● WORK TASK: The material below holds pictures; leave them out and reproduce exactly the lines from the one with "ATOM 346 O O" through the one with "ATOM 360 N N", inclusive.

- - - - -

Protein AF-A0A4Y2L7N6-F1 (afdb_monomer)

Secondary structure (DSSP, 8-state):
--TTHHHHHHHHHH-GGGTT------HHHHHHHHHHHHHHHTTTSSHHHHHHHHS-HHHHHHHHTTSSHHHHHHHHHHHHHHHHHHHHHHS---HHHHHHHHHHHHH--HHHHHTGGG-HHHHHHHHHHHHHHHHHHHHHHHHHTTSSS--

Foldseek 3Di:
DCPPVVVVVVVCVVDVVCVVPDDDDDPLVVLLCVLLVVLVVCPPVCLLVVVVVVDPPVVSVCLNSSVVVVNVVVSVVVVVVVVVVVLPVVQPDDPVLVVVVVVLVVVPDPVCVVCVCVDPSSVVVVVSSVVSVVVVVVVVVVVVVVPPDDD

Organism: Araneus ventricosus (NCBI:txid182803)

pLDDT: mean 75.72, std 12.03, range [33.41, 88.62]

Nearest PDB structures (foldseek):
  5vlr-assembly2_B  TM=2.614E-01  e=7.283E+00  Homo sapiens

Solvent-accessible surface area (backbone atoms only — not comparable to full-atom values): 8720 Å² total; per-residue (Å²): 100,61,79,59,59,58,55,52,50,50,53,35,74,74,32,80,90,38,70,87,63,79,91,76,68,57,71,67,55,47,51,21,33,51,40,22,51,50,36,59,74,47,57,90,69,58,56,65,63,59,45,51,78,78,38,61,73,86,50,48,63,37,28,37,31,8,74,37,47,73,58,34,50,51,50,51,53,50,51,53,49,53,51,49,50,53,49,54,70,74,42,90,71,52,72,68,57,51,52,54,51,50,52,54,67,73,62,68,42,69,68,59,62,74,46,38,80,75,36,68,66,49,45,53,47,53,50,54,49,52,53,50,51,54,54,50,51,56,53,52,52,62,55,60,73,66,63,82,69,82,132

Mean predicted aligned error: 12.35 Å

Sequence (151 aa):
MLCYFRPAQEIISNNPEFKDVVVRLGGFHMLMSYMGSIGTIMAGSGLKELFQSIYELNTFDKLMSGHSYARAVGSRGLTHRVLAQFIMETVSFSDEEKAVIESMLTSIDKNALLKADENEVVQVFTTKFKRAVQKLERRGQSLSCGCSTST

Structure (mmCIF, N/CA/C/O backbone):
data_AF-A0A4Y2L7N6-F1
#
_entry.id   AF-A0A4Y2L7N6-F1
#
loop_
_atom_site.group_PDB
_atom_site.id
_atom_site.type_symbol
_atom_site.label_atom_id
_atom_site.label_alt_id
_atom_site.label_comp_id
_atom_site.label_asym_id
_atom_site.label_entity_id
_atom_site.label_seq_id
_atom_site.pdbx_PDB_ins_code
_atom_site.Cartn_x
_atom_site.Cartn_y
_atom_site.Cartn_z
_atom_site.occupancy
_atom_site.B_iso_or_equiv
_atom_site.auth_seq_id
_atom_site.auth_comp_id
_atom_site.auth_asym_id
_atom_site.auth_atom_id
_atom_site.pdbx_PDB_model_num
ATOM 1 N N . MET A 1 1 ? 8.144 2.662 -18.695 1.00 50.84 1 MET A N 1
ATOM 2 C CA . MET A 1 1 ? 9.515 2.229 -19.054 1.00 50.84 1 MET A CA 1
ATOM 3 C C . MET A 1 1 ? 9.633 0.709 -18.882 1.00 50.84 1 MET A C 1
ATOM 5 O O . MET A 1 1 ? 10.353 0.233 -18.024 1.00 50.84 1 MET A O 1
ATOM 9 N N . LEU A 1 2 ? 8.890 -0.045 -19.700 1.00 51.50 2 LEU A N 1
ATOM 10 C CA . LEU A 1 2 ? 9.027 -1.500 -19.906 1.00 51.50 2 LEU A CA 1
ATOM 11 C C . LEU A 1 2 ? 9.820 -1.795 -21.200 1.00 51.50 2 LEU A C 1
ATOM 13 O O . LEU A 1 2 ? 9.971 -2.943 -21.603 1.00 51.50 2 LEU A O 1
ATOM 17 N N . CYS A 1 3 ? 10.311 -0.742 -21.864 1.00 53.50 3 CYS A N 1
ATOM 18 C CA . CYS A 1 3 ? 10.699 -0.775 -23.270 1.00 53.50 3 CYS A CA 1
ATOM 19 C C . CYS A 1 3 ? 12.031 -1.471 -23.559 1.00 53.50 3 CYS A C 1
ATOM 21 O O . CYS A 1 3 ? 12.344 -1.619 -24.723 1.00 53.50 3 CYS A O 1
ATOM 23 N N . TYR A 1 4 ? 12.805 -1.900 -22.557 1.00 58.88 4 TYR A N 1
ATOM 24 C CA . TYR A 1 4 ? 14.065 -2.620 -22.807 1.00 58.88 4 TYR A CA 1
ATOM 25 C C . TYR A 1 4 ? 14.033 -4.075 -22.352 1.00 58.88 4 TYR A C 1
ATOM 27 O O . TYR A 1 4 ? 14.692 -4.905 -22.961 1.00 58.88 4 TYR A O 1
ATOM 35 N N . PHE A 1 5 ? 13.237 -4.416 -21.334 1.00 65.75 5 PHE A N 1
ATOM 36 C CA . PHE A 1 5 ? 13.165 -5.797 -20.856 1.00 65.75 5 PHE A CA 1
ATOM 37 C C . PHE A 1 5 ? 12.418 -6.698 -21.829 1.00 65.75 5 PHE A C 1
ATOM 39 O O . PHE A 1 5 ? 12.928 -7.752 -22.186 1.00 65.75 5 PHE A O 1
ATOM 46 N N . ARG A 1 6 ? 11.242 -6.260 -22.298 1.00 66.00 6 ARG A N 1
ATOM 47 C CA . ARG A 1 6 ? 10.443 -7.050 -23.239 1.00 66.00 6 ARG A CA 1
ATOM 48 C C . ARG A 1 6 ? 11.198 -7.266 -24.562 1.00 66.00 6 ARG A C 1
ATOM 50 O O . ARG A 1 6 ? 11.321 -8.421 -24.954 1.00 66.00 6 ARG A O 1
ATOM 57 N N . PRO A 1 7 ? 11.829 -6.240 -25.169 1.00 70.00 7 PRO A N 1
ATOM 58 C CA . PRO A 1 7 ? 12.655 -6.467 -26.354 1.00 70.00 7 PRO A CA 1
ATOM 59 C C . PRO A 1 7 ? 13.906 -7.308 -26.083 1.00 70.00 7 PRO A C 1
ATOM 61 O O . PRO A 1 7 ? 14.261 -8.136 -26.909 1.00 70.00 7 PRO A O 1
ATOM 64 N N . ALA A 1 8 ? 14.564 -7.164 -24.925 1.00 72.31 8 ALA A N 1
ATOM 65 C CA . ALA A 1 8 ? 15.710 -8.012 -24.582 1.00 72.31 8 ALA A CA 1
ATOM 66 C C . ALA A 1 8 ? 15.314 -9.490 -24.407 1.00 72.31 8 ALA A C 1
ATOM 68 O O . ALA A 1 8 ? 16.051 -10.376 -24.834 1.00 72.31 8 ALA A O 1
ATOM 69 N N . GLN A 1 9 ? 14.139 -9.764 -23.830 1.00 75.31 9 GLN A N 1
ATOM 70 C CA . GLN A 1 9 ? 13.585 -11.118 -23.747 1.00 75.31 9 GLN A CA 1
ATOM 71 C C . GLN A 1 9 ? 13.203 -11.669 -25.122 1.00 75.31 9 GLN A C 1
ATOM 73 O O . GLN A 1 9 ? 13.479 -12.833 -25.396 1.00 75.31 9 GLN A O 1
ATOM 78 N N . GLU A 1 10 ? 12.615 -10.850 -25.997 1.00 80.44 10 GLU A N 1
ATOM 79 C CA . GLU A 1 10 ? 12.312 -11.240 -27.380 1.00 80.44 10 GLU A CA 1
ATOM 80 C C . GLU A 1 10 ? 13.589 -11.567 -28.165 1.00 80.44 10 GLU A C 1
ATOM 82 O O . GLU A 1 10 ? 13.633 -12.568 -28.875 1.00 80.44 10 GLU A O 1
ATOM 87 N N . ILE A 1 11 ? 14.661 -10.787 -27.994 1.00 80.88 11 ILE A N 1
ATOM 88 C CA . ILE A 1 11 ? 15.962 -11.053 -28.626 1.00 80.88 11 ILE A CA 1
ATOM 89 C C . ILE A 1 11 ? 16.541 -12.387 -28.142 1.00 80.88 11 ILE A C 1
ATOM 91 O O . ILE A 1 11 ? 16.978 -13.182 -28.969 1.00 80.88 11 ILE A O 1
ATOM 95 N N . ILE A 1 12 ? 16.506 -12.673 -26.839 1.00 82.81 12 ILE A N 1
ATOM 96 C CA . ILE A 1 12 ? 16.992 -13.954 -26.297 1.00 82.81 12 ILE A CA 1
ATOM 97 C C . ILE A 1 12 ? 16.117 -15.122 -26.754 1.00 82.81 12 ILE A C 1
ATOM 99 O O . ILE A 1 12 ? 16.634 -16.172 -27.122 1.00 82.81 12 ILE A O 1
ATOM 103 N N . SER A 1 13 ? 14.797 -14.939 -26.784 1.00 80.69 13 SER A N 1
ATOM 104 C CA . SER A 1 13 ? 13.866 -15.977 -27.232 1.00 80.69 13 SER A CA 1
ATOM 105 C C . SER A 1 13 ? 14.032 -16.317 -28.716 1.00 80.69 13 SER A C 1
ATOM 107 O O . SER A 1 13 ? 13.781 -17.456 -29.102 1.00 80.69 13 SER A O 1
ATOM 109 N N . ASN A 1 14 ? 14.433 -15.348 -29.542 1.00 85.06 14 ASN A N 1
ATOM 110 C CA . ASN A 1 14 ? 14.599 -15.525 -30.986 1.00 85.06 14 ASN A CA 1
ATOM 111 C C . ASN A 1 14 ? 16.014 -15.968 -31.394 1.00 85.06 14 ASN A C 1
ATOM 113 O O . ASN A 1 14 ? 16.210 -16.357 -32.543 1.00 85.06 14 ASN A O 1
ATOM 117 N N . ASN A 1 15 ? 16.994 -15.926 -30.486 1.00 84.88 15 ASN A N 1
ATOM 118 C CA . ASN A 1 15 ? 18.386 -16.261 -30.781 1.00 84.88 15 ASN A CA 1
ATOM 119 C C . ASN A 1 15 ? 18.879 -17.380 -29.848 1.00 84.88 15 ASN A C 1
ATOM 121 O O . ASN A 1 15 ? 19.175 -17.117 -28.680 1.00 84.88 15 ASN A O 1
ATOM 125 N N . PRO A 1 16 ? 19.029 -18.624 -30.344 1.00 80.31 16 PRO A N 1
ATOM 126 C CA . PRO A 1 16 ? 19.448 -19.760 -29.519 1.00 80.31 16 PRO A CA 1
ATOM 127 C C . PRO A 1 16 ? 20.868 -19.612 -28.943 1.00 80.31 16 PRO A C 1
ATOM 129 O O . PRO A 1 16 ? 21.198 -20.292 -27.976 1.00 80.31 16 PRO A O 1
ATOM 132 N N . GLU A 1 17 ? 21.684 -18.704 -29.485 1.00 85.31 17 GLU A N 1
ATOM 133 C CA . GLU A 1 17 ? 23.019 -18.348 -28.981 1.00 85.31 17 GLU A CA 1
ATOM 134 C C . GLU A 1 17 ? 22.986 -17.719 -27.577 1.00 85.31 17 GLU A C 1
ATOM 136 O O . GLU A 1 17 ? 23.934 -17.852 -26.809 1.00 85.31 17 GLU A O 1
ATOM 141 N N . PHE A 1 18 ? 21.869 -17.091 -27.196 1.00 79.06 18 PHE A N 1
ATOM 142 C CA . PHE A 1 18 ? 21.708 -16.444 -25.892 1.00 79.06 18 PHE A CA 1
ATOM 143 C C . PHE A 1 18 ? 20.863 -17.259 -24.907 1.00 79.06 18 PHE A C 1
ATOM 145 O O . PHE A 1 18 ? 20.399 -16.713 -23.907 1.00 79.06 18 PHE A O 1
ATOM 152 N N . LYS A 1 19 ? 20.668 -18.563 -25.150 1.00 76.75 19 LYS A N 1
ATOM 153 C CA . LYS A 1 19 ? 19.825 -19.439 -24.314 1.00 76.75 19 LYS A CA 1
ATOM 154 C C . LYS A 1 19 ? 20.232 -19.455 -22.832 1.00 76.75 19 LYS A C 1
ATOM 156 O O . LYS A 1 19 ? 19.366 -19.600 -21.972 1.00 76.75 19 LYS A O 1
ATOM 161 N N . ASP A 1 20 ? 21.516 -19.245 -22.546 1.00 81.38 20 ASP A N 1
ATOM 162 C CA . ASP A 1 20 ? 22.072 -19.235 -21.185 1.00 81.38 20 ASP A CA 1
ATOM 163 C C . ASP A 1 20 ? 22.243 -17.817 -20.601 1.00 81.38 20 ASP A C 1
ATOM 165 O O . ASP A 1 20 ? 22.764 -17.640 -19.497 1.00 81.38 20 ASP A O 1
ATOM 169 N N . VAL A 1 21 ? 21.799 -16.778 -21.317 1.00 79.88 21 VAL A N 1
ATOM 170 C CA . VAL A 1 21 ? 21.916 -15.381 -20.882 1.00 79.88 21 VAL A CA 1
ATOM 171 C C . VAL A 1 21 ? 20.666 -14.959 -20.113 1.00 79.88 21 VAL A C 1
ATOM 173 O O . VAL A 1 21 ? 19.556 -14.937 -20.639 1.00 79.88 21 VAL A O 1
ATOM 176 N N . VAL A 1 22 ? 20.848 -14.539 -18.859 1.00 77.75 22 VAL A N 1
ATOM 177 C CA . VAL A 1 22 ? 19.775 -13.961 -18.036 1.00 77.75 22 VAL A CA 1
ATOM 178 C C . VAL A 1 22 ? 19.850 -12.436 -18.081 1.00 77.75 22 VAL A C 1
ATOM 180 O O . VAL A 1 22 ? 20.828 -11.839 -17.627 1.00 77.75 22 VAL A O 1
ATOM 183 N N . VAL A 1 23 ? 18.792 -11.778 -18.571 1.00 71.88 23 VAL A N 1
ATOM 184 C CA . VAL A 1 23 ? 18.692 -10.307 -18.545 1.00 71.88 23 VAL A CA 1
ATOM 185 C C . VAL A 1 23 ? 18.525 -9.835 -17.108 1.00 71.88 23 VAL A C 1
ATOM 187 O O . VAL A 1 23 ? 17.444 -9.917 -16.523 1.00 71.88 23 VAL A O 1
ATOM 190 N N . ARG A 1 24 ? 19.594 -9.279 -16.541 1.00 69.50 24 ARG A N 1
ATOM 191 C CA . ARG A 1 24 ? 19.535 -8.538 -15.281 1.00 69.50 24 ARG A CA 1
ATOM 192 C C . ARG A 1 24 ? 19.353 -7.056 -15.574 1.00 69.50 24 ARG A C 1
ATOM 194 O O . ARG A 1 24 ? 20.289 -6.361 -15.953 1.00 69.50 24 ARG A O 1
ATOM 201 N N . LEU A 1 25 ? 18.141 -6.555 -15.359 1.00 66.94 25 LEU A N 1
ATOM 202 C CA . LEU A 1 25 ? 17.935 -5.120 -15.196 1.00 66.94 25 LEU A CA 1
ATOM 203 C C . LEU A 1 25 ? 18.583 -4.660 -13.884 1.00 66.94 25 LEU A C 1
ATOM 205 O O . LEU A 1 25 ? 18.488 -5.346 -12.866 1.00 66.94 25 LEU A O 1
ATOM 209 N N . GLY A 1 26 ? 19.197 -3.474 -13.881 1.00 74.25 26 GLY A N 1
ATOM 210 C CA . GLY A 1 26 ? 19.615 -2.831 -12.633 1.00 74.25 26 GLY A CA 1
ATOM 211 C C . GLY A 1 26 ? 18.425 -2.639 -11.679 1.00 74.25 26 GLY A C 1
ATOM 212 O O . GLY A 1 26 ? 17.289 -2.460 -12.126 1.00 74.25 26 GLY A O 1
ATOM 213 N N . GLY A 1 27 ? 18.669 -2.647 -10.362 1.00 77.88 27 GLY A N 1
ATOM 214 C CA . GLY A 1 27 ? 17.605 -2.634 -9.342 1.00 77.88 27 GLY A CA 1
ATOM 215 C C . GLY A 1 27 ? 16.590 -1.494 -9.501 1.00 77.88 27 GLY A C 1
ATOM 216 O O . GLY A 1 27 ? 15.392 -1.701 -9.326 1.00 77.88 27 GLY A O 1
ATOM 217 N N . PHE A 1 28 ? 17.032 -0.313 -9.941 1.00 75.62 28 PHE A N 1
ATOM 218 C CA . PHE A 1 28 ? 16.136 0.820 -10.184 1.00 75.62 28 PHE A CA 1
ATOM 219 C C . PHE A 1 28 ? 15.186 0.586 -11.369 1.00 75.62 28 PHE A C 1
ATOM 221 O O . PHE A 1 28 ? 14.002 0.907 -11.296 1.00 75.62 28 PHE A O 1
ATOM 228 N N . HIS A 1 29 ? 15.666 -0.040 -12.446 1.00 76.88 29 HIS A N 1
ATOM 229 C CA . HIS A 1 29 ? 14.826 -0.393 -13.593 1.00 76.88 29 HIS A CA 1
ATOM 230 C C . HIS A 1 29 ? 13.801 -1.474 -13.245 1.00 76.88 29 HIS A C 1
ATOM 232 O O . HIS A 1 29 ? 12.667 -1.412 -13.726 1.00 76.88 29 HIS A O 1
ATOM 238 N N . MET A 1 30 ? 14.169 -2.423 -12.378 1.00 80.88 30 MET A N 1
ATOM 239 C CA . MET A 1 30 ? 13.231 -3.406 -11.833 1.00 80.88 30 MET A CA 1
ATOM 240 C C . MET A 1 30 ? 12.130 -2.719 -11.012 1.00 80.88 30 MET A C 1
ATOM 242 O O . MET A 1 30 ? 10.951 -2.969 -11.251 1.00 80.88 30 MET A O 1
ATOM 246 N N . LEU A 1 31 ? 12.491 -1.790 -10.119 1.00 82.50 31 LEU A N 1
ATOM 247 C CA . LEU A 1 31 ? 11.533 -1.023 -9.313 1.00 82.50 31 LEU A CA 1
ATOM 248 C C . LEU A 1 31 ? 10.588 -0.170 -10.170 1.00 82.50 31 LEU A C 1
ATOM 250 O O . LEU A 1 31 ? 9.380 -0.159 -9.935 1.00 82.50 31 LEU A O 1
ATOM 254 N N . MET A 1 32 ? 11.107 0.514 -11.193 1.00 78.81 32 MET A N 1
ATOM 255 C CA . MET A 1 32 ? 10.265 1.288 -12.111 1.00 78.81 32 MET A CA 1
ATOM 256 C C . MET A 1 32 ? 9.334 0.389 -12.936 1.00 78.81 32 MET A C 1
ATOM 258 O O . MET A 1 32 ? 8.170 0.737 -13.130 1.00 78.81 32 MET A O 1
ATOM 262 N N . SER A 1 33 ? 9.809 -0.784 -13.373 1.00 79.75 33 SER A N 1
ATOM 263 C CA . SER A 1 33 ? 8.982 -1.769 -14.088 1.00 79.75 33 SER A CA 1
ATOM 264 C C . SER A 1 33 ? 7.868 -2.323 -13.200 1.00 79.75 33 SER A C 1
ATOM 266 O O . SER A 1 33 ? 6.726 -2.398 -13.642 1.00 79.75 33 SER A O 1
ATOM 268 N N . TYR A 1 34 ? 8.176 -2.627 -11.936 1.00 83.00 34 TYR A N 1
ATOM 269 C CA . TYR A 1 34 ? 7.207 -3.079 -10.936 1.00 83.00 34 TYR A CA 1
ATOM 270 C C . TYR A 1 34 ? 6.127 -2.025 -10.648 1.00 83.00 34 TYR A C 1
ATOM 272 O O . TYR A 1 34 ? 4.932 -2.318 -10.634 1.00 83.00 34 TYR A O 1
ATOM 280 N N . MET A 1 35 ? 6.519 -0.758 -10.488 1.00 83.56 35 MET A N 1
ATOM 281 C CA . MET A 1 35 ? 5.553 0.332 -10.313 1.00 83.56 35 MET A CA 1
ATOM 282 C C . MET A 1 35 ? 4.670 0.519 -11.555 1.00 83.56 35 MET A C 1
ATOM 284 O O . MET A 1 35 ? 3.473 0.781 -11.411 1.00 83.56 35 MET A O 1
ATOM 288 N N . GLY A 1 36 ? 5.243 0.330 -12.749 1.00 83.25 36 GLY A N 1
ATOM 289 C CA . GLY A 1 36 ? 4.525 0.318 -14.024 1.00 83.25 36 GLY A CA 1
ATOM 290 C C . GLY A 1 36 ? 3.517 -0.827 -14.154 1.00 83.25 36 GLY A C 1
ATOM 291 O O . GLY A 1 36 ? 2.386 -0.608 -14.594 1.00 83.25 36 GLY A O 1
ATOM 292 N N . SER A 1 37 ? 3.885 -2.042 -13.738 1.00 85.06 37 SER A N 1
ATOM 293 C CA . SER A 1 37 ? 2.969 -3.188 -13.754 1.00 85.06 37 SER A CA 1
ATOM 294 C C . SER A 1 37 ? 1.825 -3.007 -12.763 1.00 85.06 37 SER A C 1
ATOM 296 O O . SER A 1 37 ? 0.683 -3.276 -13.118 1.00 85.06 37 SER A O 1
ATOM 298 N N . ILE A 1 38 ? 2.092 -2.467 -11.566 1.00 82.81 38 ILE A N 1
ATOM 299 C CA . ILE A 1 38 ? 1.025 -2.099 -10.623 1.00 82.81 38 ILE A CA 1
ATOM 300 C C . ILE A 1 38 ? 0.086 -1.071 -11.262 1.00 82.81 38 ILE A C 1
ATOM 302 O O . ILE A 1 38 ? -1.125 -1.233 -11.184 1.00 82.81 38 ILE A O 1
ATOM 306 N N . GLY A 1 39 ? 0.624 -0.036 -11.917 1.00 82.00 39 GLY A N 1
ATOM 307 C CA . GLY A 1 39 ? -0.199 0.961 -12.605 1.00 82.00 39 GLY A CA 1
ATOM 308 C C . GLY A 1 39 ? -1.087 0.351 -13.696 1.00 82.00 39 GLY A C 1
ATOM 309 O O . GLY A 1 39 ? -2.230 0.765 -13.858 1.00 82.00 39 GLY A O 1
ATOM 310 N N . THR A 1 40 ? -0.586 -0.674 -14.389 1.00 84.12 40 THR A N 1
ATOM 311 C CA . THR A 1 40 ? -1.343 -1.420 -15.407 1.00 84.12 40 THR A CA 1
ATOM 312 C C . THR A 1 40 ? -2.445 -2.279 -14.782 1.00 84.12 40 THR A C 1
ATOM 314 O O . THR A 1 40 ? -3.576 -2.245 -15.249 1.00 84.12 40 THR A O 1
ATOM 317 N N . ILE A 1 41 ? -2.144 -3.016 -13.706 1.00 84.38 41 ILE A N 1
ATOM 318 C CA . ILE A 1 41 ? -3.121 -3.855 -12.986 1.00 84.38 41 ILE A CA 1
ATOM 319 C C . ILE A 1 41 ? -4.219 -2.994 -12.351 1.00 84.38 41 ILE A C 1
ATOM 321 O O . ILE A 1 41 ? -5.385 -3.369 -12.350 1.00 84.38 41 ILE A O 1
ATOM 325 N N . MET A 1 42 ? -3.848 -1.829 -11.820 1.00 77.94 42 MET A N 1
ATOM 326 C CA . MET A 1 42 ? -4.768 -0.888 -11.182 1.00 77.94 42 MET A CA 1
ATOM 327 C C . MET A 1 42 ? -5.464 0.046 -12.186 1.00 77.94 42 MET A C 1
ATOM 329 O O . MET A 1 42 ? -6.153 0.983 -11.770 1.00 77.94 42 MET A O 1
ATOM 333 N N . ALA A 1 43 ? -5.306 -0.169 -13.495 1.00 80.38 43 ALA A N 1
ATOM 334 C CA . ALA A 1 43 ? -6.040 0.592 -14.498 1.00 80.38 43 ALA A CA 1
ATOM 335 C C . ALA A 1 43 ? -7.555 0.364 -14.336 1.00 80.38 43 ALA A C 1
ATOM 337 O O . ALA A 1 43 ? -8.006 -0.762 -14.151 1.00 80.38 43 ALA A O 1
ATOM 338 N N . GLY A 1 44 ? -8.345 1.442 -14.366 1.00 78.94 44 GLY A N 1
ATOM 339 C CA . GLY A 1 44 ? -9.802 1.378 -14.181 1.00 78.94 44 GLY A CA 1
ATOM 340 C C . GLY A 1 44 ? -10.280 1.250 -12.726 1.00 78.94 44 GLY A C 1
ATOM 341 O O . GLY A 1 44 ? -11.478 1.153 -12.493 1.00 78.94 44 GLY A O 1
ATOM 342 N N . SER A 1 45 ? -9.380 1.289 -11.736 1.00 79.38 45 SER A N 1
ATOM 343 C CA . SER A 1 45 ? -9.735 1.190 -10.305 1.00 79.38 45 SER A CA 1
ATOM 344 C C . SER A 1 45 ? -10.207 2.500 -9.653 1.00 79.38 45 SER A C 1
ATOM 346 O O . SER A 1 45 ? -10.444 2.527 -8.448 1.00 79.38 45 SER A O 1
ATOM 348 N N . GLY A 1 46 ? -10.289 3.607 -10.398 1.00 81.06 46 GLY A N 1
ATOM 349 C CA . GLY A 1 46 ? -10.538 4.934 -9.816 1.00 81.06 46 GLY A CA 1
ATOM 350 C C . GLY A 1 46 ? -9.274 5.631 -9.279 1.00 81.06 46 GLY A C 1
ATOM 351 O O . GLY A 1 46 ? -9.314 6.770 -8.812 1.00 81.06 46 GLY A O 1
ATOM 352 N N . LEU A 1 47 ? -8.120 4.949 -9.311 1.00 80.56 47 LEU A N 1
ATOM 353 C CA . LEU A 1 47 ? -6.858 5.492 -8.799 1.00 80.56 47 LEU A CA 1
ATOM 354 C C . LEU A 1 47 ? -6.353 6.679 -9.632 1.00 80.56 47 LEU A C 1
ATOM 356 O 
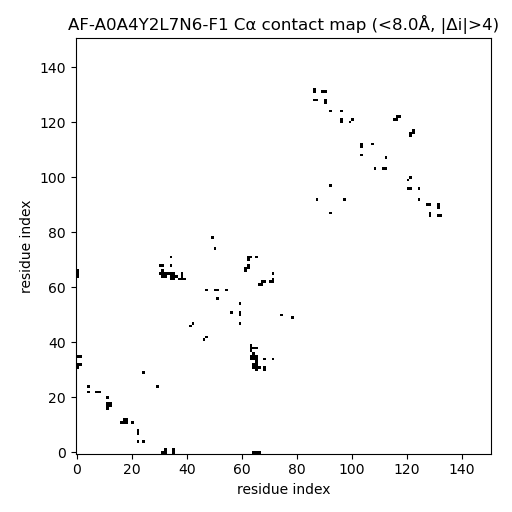O . LEU A 1 47 ? -5.639 7.543 -9.125 1.00 80.56 47 LEU A O 1
ATOM 360 N N . LYS A 1 48 ? -6.735 6.733 -10.911 1.00 79.81 48 LYS A N 1
ATOM 361 C CA . LYS A 1 48 ? -6.390 7.837 -11.805 1.00 79.81 48 LYS A CA 1
ATOM 362 C C . LYS A 1 48 ? -7.020 9.136 -11.335 1.00 79.81 48 LYS A C 1
ATOM 364 O O . LYS A 1 48 ? -6.325 10.135 -11.200 1.00 79.81 48 LYS A O 1
ATOM 369 N N . GLU A 1 49 ? -8.300 9.083 -11.025 1.00 82.94 49 GLU A N 1
ATOM 370 C CA . GLU A 1 49 ? -9.118 10.189 -10.555 1.00 82.94 49 GLU A CA 1
ATOM 371 C C . GLU A 1 49 ? -8.614 10.673 -9.188 1.00 82.94 49 GLU A C 1
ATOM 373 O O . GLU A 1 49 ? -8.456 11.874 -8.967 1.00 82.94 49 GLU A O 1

- - - - -

● RESPONSE AREA:
ATOM 346 O O . SER A 1 45 ? -10.444 2.527 -8.448 1.00 79.38 45 SER A O 1
ATOM 348 N N . GLY A 1 46 ? -10.289 3.607 -10.398 1.00 81.06 46 GLY A N 1
ATOM 349 C CA . GLY A 1 46 ? -10.538 4.934 -9.816 1.00 81.06 46 GLY A CA 1
ATOM 350 C C . GLY A 1 46 ? -9.274 5.631 -9.279 1.00 81.06 46 GLY A C 1
ATOM 351 O O . GLY A 1 46 ? -9.314 6.770 -8.812 1.00 81.06 46 GLY A O 1
ATOM 352 N N . LEU A 1 47 ? -8.120 4.949 -9.311 1.00 80.56 47 LEU A N 1
ATOM 353 C CA . LEU A 1 47 ? -6.858 5.492 -8.799 1.00 80.56 47 LEU A CA 1
ATOM 354 C C . LEU A 1 47 ? -6.353 6.679 -9.632 1.00 80.56 47 LEU A C 1
ATOM 356 O 
O . LEU A 1 47 ? -5.639 7.543 -9.125 1.00 80.56 47 LEU A O 1
ATOM 360 N N . LYS A 1 48 ? -6.735 6.733 -10.911 1.00 79.81 48 LYS A N 1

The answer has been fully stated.